【処理高速化】パイプライン化による並列処理の考え方・手順・実装方法

山本紘暉

2020.07.30

この記事は公開されてから1年以上経過しています。情報が古い可能性がありますので、ご注意ください。

カフェチームの山本です。

エッジデバイスでプログラムを動かしていると、ハードウェアの性能があまり高くないこともあり、所望の処理速度を得られないことが多いです。

今回は、こうした状況に対して、処理をパイプライン化することによって、全体の処理速度を高速化することを目指します。自分の実装したプログラムを例に、考え方・手順・実装方法（Python）について記載します。

ステップ０．スクリプトを用意する・状況を把握する

ステップ０－１．処理概要

今回は以下のようなスクリプトを利用します。処理の概要は以下のとおりです。よくあるような、学習モデルを利用して物体を検出するスクリプトです。今回のスクリプトでは、カメラを複数接続し、同時に複数の画像を撮影して処理をしています。

前処理ではカメラとモデルをセットアップしています。ループ中の処理の流れとしては以下のとおりです。

画像取得：RealSenseというカメラデバイスから画像を取得します
前処理（変換）：学習モデルに入力サイズに合わせるために、画像サイズを縮小します
モデルで推論処理：学習モデルに画像を入力し、GPUで推論処理を行います
後処理（骨格検出）：学習モデルの出力を変換し、骨格を検出します
結果を送信：検出結果をクラウドに送信します（今回のスクリプトでは、どこにも送信せず、単に結果を画面に表示するだけになっています）

（importしている各モジュールの処理の詳細については、割愛させていただきます。

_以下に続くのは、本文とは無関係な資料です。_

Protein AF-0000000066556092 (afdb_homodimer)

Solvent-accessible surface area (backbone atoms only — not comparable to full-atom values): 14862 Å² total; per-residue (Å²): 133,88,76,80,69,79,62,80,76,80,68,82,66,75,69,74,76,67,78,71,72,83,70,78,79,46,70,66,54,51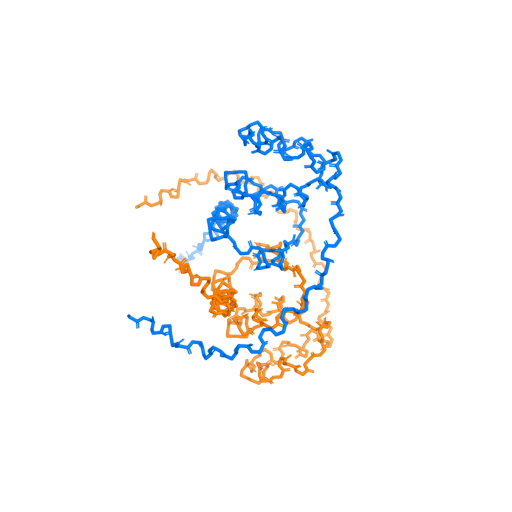,50,48,54,56,42,55,74,40,37,70,59,42,52,72,40,52,87,76,47,65,70,83,47,49,64,58,50,49,52,53,29,39,68,71,52,40,32,70,42,42,21,60,42,47,62,67,56,91,57,50,56,44,58,52,40,59,46,62,76,46,67,36,70,67,27,51,48,19,38,50,51,10,44,48,54,39,50,52,53,53,60,54,64,44,73,72,76,72,76,74,72,73,83,115,133,87,78,78,70,81,54,78,78,79,71,81,66,75,70,73,76,67,76,72,74,83,68,78,79,48,71,66,54,50,50,48,54,56,40,56,73,40,38,71,59,42,50,72,41,51,88,76,47,66,71,84,49,49,64,57,50,48,51,52,29,39,68,73,53,40,32,70,41,41,22,61,42,45,62,68,54,89,58,50,56,45,59,52,39,59,47,62,75,45,68,37,70,69,25,51,51,20,39,50,52,9,44,49,54,38,50,53,53,54,60,56,65,45,72,72,76,71,77,74,72,75,83,117

Radius of gyration: 22.13 Å; Cα contacts (8 Å, |Δi|>4): 179; chains: 2; bounding box: 46×84×47 Å

Foldseek 3Di:
DPPPPDPPPPVPPPVPPPVPPPDDDDPLLVVLVVCLVVLVNVLVCQVVDDLVCLLVNLLVCLLVVSLVNLLSCQLVNPDPDDPVVSCVVSPDPSNVVSNVNSVVVNVVVVVVPPPPPPPPPPPD/DPPPDDPPPPVPPPVPPPVPPPDDDDPLLVVLVVCLVVLVNVLVCQVVDDLVCLLVNLLVCLLVVSLVNLLSCQLVNPDPDDPVVSCVVSPDPSNVVSNVNSVVVNVVVVVVPPPPPPPPPPPD

Organism: Rattus norvegicus (NCBI:txid10116)

Secondary structure (DSSP, 8-state):
-----------------------PPPHHHHHHHHHHHTHHHHHHHGGGS-GGGHHHHHHHHHHHT-HHHHHHHGGG--SS-B-HHHHHHT--HHHHHHHHHHHHHHHHHHHHHS----------/-----------------------PPPHHHHHHHHHHHTHHHHHHHGGGS-GGGHHHHHHHHHHHT-HHHHHHHGGG--SS-B-HHHHHHT--HHHHHHHHHHHHHHHHH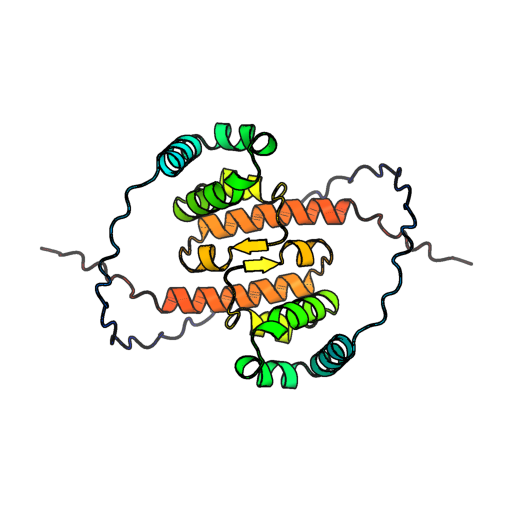HHHHS----------

Sequence (248 aa):
MVFCQQCPDQDDSSEEDTMEVYSPPTLQSLAIQRLLREEALAISALKDLPNRLLPVIFEEAFIAGHTKILTAMIPVWPFPYLSVGLMIKNLNLDSLKAVLEGLDLLISRKVCSRPRKNSFRRNSMVFCQQCPDQDDSSEEDTMEVYSPPTLQSLAIQRLLREEALAISALKDLPNRLLPVIFEEAFIAGHTKILTAMIPVWPFPYLSVGLMIKNLNLDSLKAVLEGLDLLISRKVCSRPRKNSFRRNS

Structure (mmCIF, N/CA/C/O backbone):
data_AF-0000000066556092-model_v1
#
loop_
_entity.id
_entity.type
_entity.pdbx_description
1 polymer 'Oogenesin 1'
#
loop_
_atom_site.group_PDB
_atom_site.id
_atom_site.type_symbol
_atom_site.label_atom_id
_atom_site.label_alt_id
_atom_site.label_comp_id
_atom_site.label_asym_id
_atom_site.label_entity_id
_atom_site.label_seq_id
_atom_site.pdbx_PDB_ins_code
_atom_site.Cartn_x
_atom_site.Cartn_y
_atom_site.Cartn_z
_atom_site.occupancy
_atom_site.B_iso_or_equiv
_atom_site.auth_seq_id
_atom_site.auth_comp_id
_atom_site.auth_asym_id
_atom_site.auth_atom_id
_atom_site.pdbx_PDB_model_num
ATOM 1 N N . MET A 1 1 ? 14.219 -13.047 20.719 1 21.94 1 MET A N 1
ATOM 2 C CA . MET A 1 1 ? 13.586 -14.352 20.562 1 21.94 1 MET A CA 1
ATOM 3 C C . MET A 1 1 ? 12.062 -14.219 20.516 1 21.94 1 MET A C 1
ATOM 5 O O . MET A 1 1 ? 11.43 -14.016 21.562 1 21.94 1 MET A O 1
ATOM 9 N N . VAL A 1 2 ? 11.547 -13.477 19.484 1 29.12 2 VAL A N 1
ATOM 10 C CA . VAL A 1 2 ? 10.148 -13.133 19.25 1 29.12 2 VAL A CA 1
ATOM 11 C C . VAL A 1 2 ? 9.328 -14.406 19.062 1 29.12 2 VAL A C 1
ATOM 13 O O . VAL A 1 2 ? 9.648 -15.242 18.203 1 29.12 2 VAL A O 1
ATOM 16 N N . PHE A 1 3 ? 8.75 -15.141 20.25 1 30.7 3 PHE A N 1
ATOM 17 C CA . PHE A 1 3 ? 7.977 -16.359 20.469 1 30.7 3 PHE A CA 1
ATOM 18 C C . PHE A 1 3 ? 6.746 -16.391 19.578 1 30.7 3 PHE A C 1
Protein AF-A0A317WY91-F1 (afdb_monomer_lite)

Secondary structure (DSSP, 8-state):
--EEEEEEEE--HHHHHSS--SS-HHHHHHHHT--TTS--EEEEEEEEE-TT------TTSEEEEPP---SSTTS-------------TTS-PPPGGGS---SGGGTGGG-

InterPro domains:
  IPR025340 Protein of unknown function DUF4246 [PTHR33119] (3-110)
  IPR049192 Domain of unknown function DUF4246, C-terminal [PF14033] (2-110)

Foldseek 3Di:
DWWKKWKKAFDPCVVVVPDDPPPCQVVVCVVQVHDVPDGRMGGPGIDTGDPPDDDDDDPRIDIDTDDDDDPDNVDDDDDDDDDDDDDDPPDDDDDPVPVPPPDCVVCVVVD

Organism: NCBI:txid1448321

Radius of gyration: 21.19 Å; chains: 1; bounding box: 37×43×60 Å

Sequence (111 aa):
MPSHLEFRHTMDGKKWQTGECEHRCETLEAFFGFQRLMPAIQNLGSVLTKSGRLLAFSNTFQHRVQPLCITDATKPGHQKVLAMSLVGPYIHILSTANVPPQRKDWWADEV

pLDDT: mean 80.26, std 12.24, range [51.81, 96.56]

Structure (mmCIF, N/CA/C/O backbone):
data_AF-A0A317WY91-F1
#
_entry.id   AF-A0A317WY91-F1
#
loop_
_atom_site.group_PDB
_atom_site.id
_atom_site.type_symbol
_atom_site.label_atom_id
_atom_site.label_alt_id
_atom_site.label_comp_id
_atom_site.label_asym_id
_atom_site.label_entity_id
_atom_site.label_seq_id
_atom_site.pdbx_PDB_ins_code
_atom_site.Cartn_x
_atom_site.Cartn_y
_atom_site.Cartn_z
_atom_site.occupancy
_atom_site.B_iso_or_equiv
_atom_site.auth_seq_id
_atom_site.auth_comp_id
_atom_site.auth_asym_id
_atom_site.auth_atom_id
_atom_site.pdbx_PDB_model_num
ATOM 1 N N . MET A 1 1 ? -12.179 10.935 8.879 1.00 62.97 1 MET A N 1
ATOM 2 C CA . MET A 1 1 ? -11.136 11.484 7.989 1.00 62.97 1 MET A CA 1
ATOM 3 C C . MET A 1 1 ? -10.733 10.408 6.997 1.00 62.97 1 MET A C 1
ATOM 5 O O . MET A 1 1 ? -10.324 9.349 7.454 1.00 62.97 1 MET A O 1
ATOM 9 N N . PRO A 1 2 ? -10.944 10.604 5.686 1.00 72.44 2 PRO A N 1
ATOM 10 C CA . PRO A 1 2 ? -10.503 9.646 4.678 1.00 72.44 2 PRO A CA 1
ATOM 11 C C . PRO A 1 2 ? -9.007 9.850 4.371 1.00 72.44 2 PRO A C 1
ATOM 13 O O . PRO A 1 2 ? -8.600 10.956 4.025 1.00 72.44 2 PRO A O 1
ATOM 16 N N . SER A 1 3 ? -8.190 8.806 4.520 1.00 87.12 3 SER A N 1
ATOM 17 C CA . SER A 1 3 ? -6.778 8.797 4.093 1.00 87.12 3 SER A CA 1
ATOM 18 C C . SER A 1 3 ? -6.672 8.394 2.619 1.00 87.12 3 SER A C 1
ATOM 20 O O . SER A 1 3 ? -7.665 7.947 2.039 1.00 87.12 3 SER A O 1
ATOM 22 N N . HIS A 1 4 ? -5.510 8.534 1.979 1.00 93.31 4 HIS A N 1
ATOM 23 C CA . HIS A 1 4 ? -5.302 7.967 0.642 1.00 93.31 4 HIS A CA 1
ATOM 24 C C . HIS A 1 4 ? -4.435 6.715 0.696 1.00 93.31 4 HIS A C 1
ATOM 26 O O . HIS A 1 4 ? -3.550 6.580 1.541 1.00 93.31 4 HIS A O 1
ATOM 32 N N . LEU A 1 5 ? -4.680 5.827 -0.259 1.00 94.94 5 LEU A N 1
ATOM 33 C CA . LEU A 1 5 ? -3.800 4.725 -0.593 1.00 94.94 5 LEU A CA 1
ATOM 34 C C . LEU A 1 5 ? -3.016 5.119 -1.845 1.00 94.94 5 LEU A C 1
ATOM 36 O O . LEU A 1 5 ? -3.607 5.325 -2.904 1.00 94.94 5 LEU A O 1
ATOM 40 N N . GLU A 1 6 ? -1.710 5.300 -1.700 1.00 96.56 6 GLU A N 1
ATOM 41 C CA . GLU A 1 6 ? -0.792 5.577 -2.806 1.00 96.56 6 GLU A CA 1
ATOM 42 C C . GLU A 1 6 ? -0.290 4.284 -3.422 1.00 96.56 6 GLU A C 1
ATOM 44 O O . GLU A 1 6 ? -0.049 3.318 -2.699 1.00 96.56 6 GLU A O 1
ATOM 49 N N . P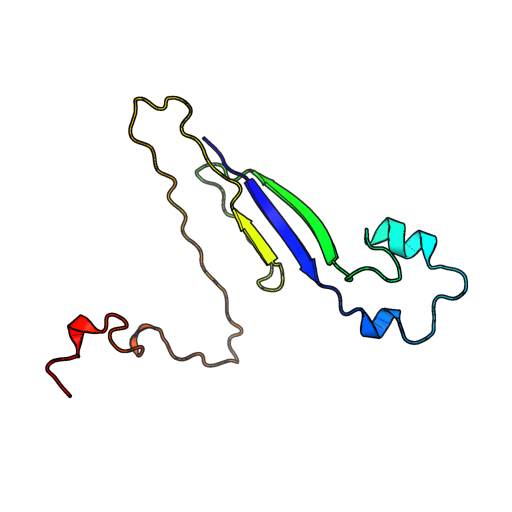HE A 1 7 ? -0.070 4.296 -4.733 1.00 95.88 7 PHE A N 1
ATOM 50 C CA . PHE A 1 7 ? 0.391 3.147 -5.493 1.00 95.88 7 PHE A CA 1
ATOM 51 C C . PHE A 1 7 ? 1.613 3.492 -6.339 1.00 95.88 7 PHE A C 1
ATOM 53 O O . PHE A 1 7 ? 1.689 4.543 -6.983 1.00 95.88 7 PHE A O 1
ATOM 60 N N . ARG A 1 8 ? 2.551 2.551 -6.390 1.00 93.69 8 ARG A N 1
ATOM 61 C CA . ARG A 1 8 ? 3.659 2.543 -7.343 1.00 93.69 8 ARG A CA 1
ATOM 62 C C . ARG A 1 8 ? 3.892 1.134 -7.869 1.00 93.69 8 ARG A C 1
ATOM 64 O O . ARG A 1 8 ? 3.567 0.142 -7.212 1.00 93.69 8 ARG A O 1
ATOM 71 N N . HIS A 1 9 ? 4.492 1.046 -9.041 1.00 90.81 9 HIS A N 1
ATOM 72 C CA . HIS A 1 9 ? 4.799 -0.214 -9.696 1.00 90.81 9 HIS A CA 1
ATOM 73 C C . HIS A 1 9 ? 6.255 -0.216 -10.151 1.00 90.81 9 HIS A C 1
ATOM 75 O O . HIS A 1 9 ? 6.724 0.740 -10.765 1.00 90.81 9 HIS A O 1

）

これらの処理が直列につながっているため、全体の処理時間は、すべての処理にかかる時間の合計になります。

import realsense_utils
import cubemos_model_utils
import dlr_model_utils
import cafe_utils

N_REALSENSE_DEVICES = 2
CAPTURE_WIDTH = 640
CAPTURE_HEIGHT = 480
CAPTURE_FPS = 30

MODEL_FOLDER_PATH = "../compiled_512/"
MODEL_INPUT_SHAPE = 512
MODEL_INPUT_WIDTH = MODEL_INPUT_SHAPE
MODEL_INPUT_HEIGHT = MODEL_INPUT_SHAPE

def main(
    n_realsense_devices, capture_width, capture_height, capture_fps, 
    model_folder_path, model_input_width, model_input_height
):
    pipelines = realsense_utils.setup_realsense_cameras(n_realsense_devices, capture_width, capture_height, capture_fps)
    # check pipelines
    if not len(pipelines) == n_realsense_devices:
        print(f"Not Found {n_realsense_devices} Reasence devices")
        print(f"Found only {len(pipelines)} devices")
        return
    # test pipelines by getting 1 frame
    for pipeline in pipelines:
        RGB_image, depth_image = realsense_utils.get_images(pipeline)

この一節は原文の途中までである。